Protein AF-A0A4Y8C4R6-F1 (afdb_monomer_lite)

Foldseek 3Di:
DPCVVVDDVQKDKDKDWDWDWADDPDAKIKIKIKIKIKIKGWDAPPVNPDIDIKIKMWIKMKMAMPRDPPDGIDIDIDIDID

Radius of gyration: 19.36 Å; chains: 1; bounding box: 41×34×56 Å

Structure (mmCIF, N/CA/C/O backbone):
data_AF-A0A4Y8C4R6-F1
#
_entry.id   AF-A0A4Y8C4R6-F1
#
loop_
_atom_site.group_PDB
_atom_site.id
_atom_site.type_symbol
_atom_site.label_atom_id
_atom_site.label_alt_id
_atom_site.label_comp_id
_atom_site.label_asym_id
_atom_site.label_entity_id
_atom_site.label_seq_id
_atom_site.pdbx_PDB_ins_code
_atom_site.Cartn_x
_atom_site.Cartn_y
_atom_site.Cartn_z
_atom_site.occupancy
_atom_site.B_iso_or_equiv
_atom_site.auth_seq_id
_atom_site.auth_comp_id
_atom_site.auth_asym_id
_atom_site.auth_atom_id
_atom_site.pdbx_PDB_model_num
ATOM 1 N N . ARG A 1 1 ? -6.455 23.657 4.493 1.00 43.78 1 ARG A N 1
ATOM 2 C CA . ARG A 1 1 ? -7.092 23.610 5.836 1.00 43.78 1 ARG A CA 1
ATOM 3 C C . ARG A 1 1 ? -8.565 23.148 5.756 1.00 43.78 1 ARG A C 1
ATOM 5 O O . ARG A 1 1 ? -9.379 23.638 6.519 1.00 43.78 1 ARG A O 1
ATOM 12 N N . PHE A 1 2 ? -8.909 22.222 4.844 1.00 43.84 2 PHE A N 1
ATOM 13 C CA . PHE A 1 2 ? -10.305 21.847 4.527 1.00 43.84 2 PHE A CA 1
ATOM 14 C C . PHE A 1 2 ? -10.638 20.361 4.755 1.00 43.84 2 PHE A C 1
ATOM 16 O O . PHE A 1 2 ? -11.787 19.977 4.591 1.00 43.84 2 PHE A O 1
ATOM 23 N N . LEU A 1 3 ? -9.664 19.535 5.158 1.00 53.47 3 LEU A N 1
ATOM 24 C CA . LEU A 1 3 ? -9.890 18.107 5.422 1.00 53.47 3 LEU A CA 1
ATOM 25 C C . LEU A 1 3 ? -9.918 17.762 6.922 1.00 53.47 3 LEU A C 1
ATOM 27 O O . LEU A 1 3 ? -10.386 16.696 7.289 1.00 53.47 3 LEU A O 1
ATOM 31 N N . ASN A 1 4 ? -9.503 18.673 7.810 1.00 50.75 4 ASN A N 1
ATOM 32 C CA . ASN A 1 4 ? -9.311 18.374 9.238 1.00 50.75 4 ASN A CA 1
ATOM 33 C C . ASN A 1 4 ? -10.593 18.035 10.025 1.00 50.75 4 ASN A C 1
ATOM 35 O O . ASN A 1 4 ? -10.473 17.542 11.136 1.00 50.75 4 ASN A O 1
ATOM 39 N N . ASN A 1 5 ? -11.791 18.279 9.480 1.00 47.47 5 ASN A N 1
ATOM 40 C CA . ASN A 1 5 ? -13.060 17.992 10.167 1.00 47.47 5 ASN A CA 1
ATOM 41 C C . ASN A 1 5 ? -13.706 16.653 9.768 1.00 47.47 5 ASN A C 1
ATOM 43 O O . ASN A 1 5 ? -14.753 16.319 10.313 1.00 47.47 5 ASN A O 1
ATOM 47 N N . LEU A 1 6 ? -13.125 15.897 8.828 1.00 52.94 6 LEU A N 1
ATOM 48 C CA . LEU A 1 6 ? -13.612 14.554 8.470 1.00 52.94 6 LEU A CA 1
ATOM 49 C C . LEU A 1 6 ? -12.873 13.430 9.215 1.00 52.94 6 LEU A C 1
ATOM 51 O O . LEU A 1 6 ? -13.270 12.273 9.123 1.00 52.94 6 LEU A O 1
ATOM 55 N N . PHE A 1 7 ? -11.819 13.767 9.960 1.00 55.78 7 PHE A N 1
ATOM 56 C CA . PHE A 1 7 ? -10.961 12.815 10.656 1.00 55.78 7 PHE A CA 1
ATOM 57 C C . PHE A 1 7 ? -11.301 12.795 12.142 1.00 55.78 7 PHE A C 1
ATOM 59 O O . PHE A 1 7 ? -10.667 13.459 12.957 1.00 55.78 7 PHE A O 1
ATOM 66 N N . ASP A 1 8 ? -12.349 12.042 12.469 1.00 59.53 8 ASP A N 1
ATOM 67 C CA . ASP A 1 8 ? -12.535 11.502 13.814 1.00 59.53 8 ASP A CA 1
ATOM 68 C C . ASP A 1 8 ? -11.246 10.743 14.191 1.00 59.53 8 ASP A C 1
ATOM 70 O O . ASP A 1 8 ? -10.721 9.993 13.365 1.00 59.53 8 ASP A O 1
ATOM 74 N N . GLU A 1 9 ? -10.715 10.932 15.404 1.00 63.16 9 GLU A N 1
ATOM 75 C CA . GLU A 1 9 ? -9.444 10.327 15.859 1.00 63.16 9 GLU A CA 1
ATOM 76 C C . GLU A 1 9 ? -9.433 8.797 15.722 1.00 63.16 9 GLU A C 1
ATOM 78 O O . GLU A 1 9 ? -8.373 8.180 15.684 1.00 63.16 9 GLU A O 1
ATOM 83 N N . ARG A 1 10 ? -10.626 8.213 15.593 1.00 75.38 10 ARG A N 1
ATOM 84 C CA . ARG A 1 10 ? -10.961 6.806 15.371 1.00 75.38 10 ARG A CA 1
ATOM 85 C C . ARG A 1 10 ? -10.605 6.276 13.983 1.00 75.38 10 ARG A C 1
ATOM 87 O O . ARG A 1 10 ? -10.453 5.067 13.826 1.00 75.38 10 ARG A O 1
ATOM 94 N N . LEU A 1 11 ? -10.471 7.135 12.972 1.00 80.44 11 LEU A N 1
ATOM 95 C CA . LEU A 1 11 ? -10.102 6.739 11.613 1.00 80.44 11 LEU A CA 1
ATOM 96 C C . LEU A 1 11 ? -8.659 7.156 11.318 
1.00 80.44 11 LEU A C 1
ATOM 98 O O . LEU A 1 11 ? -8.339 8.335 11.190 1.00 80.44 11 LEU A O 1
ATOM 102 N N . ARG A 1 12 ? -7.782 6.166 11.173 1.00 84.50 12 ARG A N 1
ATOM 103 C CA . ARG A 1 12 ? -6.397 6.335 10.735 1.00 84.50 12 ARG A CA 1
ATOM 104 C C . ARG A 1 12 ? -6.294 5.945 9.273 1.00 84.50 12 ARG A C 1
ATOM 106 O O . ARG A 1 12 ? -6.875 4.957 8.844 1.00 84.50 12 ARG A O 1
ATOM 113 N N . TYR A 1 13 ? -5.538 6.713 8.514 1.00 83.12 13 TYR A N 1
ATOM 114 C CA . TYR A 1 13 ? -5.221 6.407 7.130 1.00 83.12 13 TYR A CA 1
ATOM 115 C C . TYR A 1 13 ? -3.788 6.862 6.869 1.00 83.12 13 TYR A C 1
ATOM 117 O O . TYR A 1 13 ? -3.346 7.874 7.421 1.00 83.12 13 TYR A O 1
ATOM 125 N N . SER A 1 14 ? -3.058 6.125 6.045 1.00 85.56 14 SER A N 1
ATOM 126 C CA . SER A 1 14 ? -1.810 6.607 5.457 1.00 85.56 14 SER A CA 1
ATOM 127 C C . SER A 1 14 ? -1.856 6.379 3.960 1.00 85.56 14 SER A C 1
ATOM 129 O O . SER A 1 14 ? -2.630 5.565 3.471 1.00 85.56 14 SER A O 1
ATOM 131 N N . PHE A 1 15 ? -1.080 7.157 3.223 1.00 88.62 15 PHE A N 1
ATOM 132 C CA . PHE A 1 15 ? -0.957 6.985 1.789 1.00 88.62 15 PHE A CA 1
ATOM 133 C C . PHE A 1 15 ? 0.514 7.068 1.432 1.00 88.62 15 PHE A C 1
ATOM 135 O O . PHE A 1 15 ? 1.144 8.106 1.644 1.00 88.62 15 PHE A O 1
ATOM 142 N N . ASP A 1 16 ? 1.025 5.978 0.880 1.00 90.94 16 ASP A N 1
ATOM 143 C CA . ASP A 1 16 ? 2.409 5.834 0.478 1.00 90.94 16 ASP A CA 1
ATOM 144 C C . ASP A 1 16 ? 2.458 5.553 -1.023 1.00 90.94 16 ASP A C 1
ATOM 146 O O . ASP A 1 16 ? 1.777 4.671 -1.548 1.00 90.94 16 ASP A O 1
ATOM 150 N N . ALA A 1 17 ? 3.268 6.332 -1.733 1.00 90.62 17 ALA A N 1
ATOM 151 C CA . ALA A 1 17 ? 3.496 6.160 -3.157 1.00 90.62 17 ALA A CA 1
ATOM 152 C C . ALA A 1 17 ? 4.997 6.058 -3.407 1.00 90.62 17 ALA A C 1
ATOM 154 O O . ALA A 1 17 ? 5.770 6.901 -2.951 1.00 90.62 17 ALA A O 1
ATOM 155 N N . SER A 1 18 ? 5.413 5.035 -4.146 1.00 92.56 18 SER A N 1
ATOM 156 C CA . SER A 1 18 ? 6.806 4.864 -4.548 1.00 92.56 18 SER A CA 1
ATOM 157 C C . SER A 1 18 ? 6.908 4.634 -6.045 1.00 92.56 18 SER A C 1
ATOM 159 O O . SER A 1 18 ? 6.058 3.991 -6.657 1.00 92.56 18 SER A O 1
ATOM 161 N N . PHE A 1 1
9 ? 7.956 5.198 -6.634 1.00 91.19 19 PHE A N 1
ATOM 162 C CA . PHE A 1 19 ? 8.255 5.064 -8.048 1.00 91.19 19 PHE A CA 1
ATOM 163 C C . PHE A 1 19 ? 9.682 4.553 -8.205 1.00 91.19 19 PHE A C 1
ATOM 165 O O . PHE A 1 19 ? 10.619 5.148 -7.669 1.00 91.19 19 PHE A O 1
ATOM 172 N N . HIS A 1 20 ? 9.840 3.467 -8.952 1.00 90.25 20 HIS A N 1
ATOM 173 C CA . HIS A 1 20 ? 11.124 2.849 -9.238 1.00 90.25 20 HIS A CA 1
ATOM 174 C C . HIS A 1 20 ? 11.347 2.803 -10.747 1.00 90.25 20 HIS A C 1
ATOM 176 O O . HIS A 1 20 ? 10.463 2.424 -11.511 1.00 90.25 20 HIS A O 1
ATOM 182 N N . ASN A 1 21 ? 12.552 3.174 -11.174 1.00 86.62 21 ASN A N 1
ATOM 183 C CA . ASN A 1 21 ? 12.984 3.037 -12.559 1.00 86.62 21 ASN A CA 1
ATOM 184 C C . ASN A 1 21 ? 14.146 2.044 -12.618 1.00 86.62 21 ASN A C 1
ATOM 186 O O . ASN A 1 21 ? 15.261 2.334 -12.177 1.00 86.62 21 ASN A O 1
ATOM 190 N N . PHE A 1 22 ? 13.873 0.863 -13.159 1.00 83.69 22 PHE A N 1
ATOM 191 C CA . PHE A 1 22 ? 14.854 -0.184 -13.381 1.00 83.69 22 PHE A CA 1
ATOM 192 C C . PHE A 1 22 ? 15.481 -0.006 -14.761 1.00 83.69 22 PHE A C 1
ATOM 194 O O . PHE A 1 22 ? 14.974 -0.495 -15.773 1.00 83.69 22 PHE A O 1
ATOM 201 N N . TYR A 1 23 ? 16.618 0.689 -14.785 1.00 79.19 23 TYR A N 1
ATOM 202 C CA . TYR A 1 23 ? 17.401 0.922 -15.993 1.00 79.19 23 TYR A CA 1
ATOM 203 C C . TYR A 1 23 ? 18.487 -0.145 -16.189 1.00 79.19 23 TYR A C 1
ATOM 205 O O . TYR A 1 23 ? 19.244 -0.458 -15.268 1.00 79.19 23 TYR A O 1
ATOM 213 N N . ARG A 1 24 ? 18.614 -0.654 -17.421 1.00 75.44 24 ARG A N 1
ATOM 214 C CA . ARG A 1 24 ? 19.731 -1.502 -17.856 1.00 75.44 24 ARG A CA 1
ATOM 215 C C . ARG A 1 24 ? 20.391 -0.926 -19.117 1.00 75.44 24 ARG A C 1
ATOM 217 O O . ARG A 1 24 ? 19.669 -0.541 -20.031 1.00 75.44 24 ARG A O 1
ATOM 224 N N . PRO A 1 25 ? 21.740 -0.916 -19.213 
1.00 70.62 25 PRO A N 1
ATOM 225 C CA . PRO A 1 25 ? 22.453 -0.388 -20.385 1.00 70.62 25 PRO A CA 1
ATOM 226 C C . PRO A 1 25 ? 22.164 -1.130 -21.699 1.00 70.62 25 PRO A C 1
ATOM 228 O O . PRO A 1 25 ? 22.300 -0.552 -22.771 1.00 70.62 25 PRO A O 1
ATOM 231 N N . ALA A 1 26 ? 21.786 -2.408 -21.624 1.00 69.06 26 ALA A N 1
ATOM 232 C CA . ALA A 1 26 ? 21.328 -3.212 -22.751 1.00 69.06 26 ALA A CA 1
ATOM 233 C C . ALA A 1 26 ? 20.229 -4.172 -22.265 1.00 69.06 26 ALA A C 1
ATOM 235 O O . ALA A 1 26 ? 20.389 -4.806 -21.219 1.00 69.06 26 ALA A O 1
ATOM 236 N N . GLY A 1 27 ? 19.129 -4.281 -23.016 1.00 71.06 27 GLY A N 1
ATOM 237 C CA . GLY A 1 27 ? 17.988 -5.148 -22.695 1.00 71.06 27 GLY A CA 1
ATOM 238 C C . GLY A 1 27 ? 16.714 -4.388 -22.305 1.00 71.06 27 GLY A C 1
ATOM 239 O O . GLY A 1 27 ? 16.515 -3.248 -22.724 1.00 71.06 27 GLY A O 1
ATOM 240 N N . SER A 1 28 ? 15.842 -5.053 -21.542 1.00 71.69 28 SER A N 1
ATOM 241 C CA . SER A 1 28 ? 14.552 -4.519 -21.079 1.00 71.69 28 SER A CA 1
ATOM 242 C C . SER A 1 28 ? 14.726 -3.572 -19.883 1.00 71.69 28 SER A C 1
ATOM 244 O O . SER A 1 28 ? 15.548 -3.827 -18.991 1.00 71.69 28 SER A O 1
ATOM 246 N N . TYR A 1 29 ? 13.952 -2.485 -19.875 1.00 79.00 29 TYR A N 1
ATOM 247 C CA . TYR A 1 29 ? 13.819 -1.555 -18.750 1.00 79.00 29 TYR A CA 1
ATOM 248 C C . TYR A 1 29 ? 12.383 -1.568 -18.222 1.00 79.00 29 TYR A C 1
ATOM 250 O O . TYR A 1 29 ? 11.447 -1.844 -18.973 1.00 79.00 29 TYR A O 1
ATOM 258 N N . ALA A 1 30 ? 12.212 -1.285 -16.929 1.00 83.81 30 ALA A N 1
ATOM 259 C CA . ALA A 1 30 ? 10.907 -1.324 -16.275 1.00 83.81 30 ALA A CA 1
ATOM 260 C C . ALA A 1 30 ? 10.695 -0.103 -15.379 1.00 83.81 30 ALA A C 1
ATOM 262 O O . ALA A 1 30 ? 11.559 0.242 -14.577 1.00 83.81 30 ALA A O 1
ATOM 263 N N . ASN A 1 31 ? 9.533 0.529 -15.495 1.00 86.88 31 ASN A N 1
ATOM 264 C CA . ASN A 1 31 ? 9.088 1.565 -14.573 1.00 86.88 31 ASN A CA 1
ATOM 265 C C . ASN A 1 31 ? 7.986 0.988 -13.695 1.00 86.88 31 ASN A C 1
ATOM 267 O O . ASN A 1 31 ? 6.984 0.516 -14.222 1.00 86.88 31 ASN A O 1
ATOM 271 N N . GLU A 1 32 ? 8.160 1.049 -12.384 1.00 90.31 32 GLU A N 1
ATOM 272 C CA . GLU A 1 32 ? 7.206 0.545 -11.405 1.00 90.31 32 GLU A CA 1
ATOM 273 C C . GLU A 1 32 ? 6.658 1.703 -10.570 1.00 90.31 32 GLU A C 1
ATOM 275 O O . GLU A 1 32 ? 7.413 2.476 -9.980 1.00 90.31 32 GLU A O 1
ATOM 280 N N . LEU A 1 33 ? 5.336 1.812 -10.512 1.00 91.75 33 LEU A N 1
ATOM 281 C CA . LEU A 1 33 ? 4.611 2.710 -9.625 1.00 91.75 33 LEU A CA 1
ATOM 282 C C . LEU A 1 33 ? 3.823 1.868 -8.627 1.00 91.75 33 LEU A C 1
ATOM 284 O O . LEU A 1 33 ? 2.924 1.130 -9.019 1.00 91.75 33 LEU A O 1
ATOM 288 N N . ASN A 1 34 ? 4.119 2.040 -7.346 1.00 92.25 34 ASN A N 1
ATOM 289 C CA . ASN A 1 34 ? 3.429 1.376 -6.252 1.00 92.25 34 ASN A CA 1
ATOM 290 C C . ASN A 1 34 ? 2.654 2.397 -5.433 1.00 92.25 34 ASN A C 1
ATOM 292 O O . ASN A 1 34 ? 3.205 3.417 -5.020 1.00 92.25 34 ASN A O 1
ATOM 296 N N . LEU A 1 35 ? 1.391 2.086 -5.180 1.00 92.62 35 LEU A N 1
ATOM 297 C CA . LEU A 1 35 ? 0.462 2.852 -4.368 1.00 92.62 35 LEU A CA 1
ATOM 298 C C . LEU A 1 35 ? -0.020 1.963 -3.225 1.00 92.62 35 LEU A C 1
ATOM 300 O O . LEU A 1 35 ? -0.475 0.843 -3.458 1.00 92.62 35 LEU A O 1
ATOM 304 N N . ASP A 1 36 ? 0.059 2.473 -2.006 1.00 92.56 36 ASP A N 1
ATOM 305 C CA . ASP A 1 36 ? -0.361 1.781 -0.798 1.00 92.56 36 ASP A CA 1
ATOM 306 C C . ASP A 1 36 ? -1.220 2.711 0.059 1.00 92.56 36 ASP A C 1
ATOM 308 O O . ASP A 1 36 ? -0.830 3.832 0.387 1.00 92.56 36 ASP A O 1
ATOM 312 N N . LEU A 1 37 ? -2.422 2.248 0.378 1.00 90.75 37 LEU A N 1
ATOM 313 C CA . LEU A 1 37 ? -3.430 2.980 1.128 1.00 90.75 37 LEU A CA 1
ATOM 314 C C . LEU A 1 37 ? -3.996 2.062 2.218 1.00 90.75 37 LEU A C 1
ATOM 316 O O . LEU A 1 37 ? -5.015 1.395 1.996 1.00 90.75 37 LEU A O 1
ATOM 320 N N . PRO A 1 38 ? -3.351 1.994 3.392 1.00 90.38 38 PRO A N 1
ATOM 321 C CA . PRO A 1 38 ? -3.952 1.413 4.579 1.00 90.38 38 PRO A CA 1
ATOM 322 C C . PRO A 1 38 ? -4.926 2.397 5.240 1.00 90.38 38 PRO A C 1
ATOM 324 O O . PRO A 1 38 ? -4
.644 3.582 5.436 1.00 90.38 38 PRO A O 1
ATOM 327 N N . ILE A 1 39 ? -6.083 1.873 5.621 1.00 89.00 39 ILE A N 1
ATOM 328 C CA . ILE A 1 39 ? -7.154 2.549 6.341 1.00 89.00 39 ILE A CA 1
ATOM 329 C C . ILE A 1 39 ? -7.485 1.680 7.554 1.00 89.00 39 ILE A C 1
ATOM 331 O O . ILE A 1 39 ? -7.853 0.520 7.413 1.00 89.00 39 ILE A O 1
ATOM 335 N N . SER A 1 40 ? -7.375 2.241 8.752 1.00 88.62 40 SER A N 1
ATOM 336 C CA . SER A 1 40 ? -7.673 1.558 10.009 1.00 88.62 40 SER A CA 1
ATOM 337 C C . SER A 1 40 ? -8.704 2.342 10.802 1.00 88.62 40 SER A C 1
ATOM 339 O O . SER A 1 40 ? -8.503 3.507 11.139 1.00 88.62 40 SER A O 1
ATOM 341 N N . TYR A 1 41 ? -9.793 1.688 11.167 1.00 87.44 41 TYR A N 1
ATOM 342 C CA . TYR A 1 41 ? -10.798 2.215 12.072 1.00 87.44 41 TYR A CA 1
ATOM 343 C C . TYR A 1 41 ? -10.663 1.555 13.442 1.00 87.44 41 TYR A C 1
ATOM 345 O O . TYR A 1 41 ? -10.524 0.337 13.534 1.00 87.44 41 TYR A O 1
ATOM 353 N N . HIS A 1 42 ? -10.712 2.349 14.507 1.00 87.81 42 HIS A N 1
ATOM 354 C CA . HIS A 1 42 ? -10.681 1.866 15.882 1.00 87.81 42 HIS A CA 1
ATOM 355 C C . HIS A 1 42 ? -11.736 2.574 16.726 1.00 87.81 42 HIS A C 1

• _EXERCISE AIM_:
Please print verbatim each line from the first line of the entries above to the line that contains "ATOM 35 O O", inclusive, and nothing more.

• _WRITTEN REPLY_:
Protein AF-A0A4Y8C4R6-F1 (afdb_monomer_lite)

Foldseek 3Di:
DPCVVVDDVQKDKDKDWDWDWADDPDAKIKIKIKIKIKIKGWDAPPVNPDIDIKIKMWIKMKMAMPRDPPDGIDIDIDIDID

Radius of gyration: 19.36 Å; chains: 1; bounding box: 41×34×56 Å

Structure (mmCIF, N/CA/C/O backbone):
data_AF-A0A4Y8C4R6-F1
#
_entry.id   AF-A0A4Y8C4R6-F1
#
loop_
_atom_site.group_PDB
_atom_site.id
_atom_site.type_symbol
_atom_site.label_atom_id
_atom_site.label_alt_id
_atom_site.label_comp_id
_atom_site.label_asym_id
_atom_site.label_entity_id
_atom_site.label_seq_id
_atom_site.pdbx_PDB_ins_code
_atom_site.Cartn_x
_atom_site.Cartn_y
_atom_site.Cartn_z
_atom_site.occupancy
_atom_site.B_iso_or_equiv
_atom_site.auth_seq_id
_atom_site.auth_comp_id
_atom_site.auth_asym_id
_atom_site.auth_atom_id
_atom_site.pdbx_PDB_model_num
ATOM 1 N N . ARG A 1 1 ? -6.455 23.657 4.493 1.00 43.78 1 ARG A N 1
ATOM 2 C CA . ARG A 1 1 ? -7.092 23.610 5.836 1.00 43.78 1 ARG A CA 1
ATOM 3 C C . ARG A 1 1 ? -8.565 23.148 5.756 1.00 43.78 1 ARG A C 1
ATOM 5 O O . ARG A 1 1 ? -9.379 23.638 6.519 1.00 43.78 1 ARG A O 1
ATOM 12 N N . PHE A 1 2 ? -8.909 22.222 4.844 1.00 43.84 2 PHE A N 1
ATOM 13 C CA . PHE A 1 2 ? -10.305 21.847 4.527 1.00 43.84 2 PHE A CA 1
ATOM 14 C C . PHE A 1 2 ? -10.638 20.361 4.755 1.00 43.84 2 PHE A C 1
ATOM 16 O O . PHE A 1 2 ? -11.787 19.977 4.591 1.00 43.84 2 PHE A O 1
ATOM 23 N N . LEU A 1 3 ? -9.664 19.535 5.158 1.00 53.47 3 LEU A N 1
ATOM 24 C CA . LEU A 1 3 ? -9.890 18.107 5.422 1.00 53.47 3 LEU A CA 1
ATOM 25 C C . LEU A 1 3 ? -9.918 17.762 6.922 1.00 53.47 3 LEU A C 1
ATOM 27 O O . LEU A 1 3 ? -10.386 16.696 7.289 1.00 53.47 3 LEU A O 1
ATOM 31 N N . ASN A 1 4 ? -9.503 18.673 7.810 1.00 50.75 4 ASN A N 1
ATOM 32 C CA . ASN A 1 4 ? -9.311 18.374 9.238 1.00 50.75 4 ASN A CA 1
ATOM 33 C C . ASN A 1 4 ? -10.593 18.035 10.025 1.00 50.75 4 ASN A C 1
ATOM 35 O O . ASN A 1 4 ? -10.473 17.542 11.136 1.00 50.75 4 ASN A O 1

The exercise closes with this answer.